(Data extracted from a collection)
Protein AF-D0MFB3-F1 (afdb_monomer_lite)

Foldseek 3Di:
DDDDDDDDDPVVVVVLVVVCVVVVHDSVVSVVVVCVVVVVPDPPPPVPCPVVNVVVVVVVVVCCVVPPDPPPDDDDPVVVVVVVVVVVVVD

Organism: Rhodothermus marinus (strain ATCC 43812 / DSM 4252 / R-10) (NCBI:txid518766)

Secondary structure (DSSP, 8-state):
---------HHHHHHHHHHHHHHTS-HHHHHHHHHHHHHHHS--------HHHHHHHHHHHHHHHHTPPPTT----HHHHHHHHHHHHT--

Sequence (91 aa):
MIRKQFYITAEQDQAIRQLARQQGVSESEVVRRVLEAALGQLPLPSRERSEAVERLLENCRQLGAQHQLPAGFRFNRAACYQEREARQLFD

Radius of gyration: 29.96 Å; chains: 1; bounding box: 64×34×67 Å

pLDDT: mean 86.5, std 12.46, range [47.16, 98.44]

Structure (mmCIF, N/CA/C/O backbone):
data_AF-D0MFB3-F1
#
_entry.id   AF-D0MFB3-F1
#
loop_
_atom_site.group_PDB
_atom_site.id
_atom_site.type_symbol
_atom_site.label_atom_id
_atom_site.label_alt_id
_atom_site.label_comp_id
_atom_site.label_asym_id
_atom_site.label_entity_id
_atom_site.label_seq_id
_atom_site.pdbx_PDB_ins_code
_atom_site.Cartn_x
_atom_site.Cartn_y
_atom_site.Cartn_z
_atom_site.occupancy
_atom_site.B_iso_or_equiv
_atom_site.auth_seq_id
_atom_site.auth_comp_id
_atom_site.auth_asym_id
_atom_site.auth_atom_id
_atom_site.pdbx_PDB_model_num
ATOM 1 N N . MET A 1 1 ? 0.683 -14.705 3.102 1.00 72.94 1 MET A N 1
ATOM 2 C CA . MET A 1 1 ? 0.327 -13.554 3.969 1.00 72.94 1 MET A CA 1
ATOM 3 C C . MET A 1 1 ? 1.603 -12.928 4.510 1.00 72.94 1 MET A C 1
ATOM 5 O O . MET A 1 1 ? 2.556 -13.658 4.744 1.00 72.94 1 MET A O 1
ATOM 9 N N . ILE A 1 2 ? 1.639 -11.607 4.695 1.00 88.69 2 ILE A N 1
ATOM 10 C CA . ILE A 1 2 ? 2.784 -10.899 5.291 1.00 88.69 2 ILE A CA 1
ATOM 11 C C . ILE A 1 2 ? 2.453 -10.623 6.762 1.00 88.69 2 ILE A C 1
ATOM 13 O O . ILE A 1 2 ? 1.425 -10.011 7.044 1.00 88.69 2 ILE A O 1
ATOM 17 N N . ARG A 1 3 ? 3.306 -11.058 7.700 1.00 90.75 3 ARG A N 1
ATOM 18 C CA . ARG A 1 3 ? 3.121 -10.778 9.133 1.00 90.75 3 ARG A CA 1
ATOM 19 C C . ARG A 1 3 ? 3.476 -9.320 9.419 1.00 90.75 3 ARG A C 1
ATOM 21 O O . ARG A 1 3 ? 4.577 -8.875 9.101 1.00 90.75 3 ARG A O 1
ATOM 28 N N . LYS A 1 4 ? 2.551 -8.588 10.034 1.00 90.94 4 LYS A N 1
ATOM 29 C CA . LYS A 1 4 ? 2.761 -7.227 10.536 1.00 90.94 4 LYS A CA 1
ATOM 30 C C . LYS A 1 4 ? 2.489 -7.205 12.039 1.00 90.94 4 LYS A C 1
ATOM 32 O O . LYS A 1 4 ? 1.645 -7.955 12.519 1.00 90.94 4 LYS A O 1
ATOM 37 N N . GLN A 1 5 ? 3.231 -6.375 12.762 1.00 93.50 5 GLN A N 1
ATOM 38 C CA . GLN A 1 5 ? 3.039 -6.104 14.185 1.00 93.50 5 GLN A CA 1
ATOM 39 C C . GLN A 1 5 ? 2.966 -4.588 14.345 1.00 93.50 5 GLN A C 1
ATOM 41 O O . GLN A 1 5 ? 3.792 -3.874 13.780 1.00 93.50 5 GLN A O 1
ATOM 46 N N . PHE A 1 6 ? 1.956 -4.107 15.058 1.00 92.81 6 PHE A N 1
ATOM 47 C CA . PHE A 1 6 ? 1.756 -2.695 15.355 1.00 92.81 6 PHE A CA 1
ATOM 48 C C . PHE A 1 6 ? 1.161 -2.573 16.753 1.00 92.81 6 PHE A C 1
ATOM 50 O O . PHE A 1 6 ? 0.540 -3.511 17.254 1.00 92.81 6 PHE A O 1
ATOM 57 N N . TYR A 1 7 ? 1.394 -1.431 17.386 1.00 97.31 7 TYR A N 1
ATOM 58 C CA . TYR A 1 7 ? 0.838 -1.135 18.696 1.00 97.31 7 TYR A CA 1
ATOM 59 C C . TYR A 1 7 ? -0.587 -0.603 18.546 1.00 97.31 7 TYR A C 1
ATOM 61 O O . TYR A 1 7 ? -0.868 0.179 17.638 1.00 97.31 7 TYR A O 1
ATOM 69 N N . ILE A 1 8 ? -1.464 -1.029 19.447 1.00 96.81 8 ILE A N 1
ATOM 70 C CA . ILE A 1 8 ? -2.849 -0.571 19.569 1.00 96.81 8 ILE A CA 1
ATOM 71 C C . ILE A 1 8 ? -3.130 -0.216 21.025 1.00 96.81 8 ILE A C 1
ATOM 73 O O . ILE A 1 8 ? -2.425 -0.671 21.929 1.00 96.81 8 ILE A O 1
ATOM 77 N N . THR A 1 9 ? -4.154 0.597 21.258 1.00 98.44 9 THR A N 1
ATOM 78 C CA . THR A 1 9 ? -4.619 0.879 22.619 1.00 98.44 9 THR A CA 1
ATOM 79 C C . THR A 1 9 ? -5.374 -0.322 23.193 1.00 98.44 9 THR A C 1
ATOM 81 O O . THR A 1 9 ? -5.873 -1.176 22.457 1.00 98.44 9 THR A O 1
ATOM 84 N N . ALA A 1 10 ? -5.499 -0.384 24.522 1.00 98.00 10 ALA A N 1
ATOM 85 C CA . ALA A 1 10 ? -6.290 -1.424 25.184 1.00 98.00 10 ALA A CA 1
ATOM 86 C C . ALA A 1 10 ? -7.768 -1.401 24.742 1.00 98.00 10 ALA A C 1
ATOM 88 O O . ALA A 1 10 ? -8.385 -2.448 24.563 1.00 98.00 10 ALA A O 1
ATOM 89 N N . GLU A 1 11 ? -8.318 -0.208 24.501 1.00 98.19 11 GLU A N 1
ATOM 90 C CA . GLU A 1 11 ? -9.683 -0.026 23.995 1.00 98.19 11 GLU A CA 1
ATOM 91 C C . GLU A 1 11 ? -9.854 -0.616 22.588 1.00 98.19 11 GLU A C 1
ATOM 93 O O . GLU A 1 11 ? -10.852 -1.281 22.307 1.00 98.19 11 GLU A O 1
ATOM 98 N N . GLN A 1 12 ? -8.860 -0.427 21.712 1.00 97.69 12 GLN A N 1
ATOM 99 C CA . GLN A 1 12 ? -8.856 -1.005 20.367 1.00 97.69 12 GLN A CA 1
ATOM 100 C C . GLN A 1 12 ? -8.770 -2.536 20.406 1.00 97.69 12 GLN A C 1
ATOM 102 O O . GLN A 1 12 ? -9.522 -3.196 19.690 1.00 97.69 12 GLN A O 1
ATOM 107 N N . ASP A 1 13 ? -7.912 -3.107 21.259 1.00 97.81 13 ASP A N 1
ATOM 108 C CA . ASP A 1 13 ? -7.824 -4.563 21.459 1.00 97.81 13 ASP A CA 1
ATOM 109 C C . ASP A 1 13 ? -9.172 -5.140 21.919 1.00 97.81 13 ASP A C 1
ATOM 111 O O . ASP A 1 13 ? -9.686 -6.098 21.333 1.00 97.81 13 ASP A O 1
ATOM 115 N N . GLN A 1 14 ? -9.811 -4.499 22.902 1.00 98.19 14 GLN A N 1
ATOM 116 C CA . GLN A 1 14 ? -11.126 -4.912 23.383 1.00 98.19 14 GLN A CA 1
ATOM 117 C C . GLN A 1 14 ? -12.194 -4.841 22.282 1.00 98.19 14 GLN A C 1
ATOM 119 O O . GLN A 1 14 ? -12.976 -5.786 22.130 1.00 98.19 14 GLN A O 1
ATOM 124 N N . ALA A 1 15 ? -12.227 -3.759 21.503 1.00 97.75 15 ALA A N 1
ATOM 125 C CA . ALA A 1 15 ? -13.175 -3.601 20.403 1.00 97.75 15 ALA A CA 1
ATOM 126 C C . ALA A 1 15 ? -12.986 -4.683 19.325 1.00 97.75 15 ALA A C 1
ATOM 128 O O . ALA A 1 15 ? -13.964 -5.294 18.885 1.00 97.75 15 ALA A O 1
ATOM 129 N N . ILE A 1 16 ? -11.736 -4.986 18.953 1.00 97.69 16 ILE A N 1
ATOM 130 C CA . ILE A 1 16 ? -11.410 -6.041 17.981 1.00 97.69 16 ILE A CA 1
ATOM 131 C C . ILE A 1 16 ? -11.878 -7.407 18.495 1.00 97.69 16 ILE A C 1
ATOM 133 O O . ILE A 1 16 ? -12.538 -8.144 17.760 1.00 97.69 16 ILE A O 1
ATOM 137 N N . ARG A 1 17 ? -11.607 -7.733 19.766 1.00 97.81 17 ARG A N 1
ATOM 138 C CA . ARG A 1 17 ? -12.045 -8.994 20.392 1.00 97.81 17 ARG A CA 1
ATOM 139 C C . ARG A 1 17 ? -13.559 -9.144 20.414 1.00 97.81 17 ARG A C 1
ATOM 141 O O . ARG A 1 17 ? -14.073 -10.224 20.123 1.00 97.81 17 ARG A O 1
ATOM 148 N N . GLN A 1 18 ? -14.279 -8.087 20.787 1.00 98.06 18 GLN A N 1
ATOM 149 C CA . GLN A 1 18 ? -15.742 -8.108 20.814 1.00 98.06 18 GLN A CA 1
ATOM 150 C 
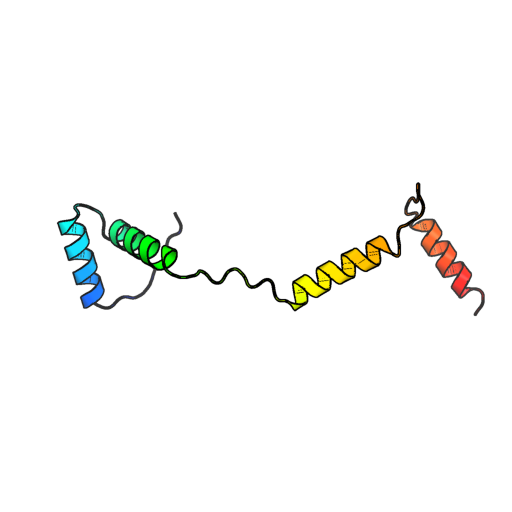C . GLN A 1 18 ? -16.309 -8.335 19.414 1.00 98.06 18 GLN A C 1
ATOM 152 O O . GLN A 1 18 ? -17.156 -9.211 19.236 1.00 98.06 18 GLN A O 1
ATOM 157 N N . LEU A 1 19 ? -15.792 -7.616 18.418 1.00 97.38 19 LEU A N 1
ATOM 158 C CA . LEU A 1 19 ? -16.248 -7.734 17.038 1.00 97.38 19 LEU A CA 1
ATOM 159 C C . LEU A 1 19 ? -15.937 -9.119 16.449 1.00 97.38 19 LEU A C 1
ATOM 161 O O . LEU A 1 19 ? -16.788 -9.714 15.791 1.00 97.38 19 LEU A O 1
ATOM 165 N N . ALA A 1 20 ? -14.761 -9.673 16.752 1.00 98.12 20 ALA A N 1
ATOM 166 C CA . ALA A 1 20 ? -14.364 -11.019 16.341 1.00 98.12 20 ALA A CA 1
ATOM 167 C C . ALA A 1 20 ? -15.325 -12.085 16.886 1.00 98.12 20 ALA A C 1
ATOM 169 O O . ALA A 1 20 ? -15.804 -12.936 16.136 1.00 98.12 20 ALA A O 1
ATOM 170 N N . ARG A 1 21 ? -15.681 -11.986 18.176 1.00 97.81 21 ARG A N 1
ATOM 171 C CA . ARG A 1 21 ? -16.660 -12.880 18.817 1.00 97.81 21 ARG A CA 1
ATOM 172 C C . ARG A 1 21 ? -18.050 -12.749 18.205 1.00 97.81 21 ARG A C 1
ATOM 174 O O . ARG A 1 21 ? -18.671 -13.766 17.921 1.00 97.81 21 ARG A O 1
ATOM 181 N N . GLN A 1 22 ? -18.521 -11.523 17.985 1.00 97.44 22 GLN A N 1
ATOM 182 C CA . GLN A 1 22 ? -19.835 -11.266 17.385 1.00 97.4
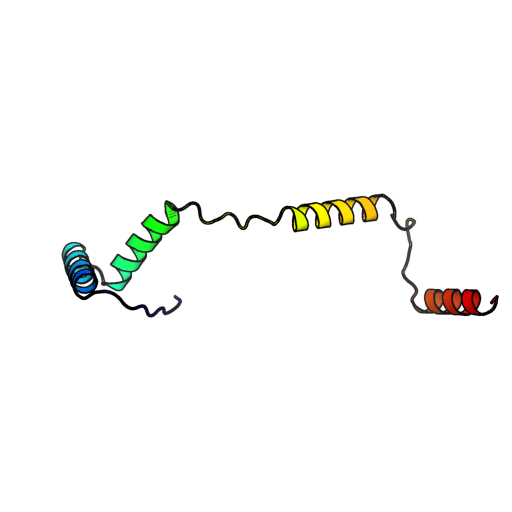4 22 GLN A CA 1
ATOM 183 C C . GLN A 1 22 ? -19.942 -11.823 15.960 1.00 97.44 22 GLN A C 1
ATOM 185 O O . GLN A 1 22 ? -20.992 -12.326 15.575 1.00 97.44 22 GLN A O 1
ATOM 190 N N . GLN A 1 23 ? -18.856 -11.754 15.188 1.00 96.56 23 GLN A N 1
ATOM 191 C CA . GLN A 1 23 ? -18.812 -12.223 13.801 1.00 96.56 23 GLN A CA 1
ATOM 192 C C . GLN A 1 23 ? -18.399 -13.696 13.654 1.00 96.56 23 GLN A C 1
ATOM 194 O O . GLN A 1 23 ? -18.450 -14.225 12.545 1.00 96.56 23 GLN A O 1
ATOM 199 N N . GLY A 1 24 ? -17.967 -14.358 14.733 1.00 97.38 24 GLY A N 1
ATOM 200 C CA . GLY A 1 24 ? -17.487 -15.742 14.690 1.00 97.38 24 GLY A CA 1
ATOM 201 C C . GLY A 1 24 ? -16.201 -15.930 13.875 1.00 97.38 24 GLY A C 1
ATOM 202 O O . GLY A 1 24 ? -16.010 -16.976 13.261 1.00 97.38 24 GLY A O 1
ATOM 203 N N . VAL A 1 25 ? -15.325 -14.921 13.837 1.00 97.81 25 VAL A N 1
ATOM 204 C CA . VAL A 1 25 ? -14.052 -14.951 13.093 1.00 97.81 25 VAL A CA 1
ATOM 205 C C . VAL A 1 25 ? -12.869 -14.633 14.008 1.00 97.81 25 VAL A C 1
ATOM 207 O O . VAL A 1 25 ? -13.042 -14.266 15.168 1.00 97.81 25 VAL A O 1
ATOM 210 N N . SER A 1 26 ? -11.641 -14.773 13.503 1.00 97.44 26 SER A N 1
ATOM 211 C CA . SER A 1 26 ? -10.444 -14.387 14.255 1.00 97.44 26 SER A CA 1
ATOM 212 C C . SER A 1 26 ? -10.264 -12.865 14.305 1.00 97.44 26 SER A C 1
ATOM 214 O O . SER A 1 26 ? -10.685 -12.138 13.406 1.00 97.44 26 SER A O 1
ATOM 216 N N . GLU A 1 27 ? -9.562 -12.373 15.327 1.00 96.62 27 GLU A N 1
ATOM 217 C CA . GLU A 1 27 ? -9.204 -10.951 15.459 1.00 96.62 27 GLU A CA 1
ATOM 218 C C . GLU A 1 27 ? -8.443 -10.434 14.225 1.00 96.62 27 GLU A C 1
ATOM 220 O O . GLU A 1 27 ? -8.699 -9.338 13.730 1.00 96.62 27 GLU A O 1
ATOM 225 N N . SER A 1 28 ? -7.551 -11.255 13.661 1.00 95.31 28 SER A N 1
ATOM 226 C CA . SER A 1 28 ? -6.810 -10.907 12.444 1.00 95.31 28 SER A CA 1
ATOM 227 C C . SER A 1 28 ? -7.716 -10.756 11.222 1.00 95.31 28 SER A C 1
ATOM 229 O O . SER A 1 28 ? -7.450 -9.909 10.373 1.00 95.31 28 SER A O 1
ATOM 231 N N . GLU A 1 29 ? -8.781 -11.552 11.127 1.00 96.50 29 GLU A N 1
ATOM 232 C CA . GLU A 1 29 ? -9.754 -11.460 10.038 1.00 96.50 29 GLU A CA 1
ATOM 233 C C . GLU A 1 29 ? -10.613 -10.196 10.158 1.00 96.50 29 GLU A C 1
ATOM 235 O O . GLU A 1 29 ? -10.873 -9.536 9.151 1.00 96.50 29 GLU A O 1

** What the exercise asks **
Once the line with "ATOM 59 C C" is found in the records above, print exactly that line and every line after it through the line with "ATOM 79 C C".

** Answer area **
ATOM 59 C C . TYR A 1 7 ? -0.587 -0.603 18.546 1.00 97.31 7 TYR A C 1
ATOM 61 O O . TYR A 1 7 ? -0.868 0.179 17.638 1.00 97.31 7 TYR A O 1
ATOM 69 N N . ILE A 1 8 ? -1.464 -1.029 19.447 1.00 96.81 8 ILE A N 1
ATOM 70 C CA . ILE A 1 8 ? -2.849 -0.571 19.569 1.00 96.81 8 ILE A CA 1
ATOM 71 C C . ILE A 1 8 ? -3.130 -0.216 21.025 1.00 96.81 8 ILE A C 1
ATOM 73 O O . ILE A 1 8 ? -2.425 -0.671 21.929 1.00 96.81 8 ILE A O 1
ATOM 77 N N . THR A 1 9 ? -4.154 0.597 21.258 1.00 98.44 9 THR A N 1
ATOM 78 C CA . THR A 1 9 ? -4.619 0.879 22.619 1.00 98.44 9 THR A CA 1
ATOM 79 C C . THR A 1 9 ? -5.374 -0.322 23.193 1.00 98.44 9 THR A C 1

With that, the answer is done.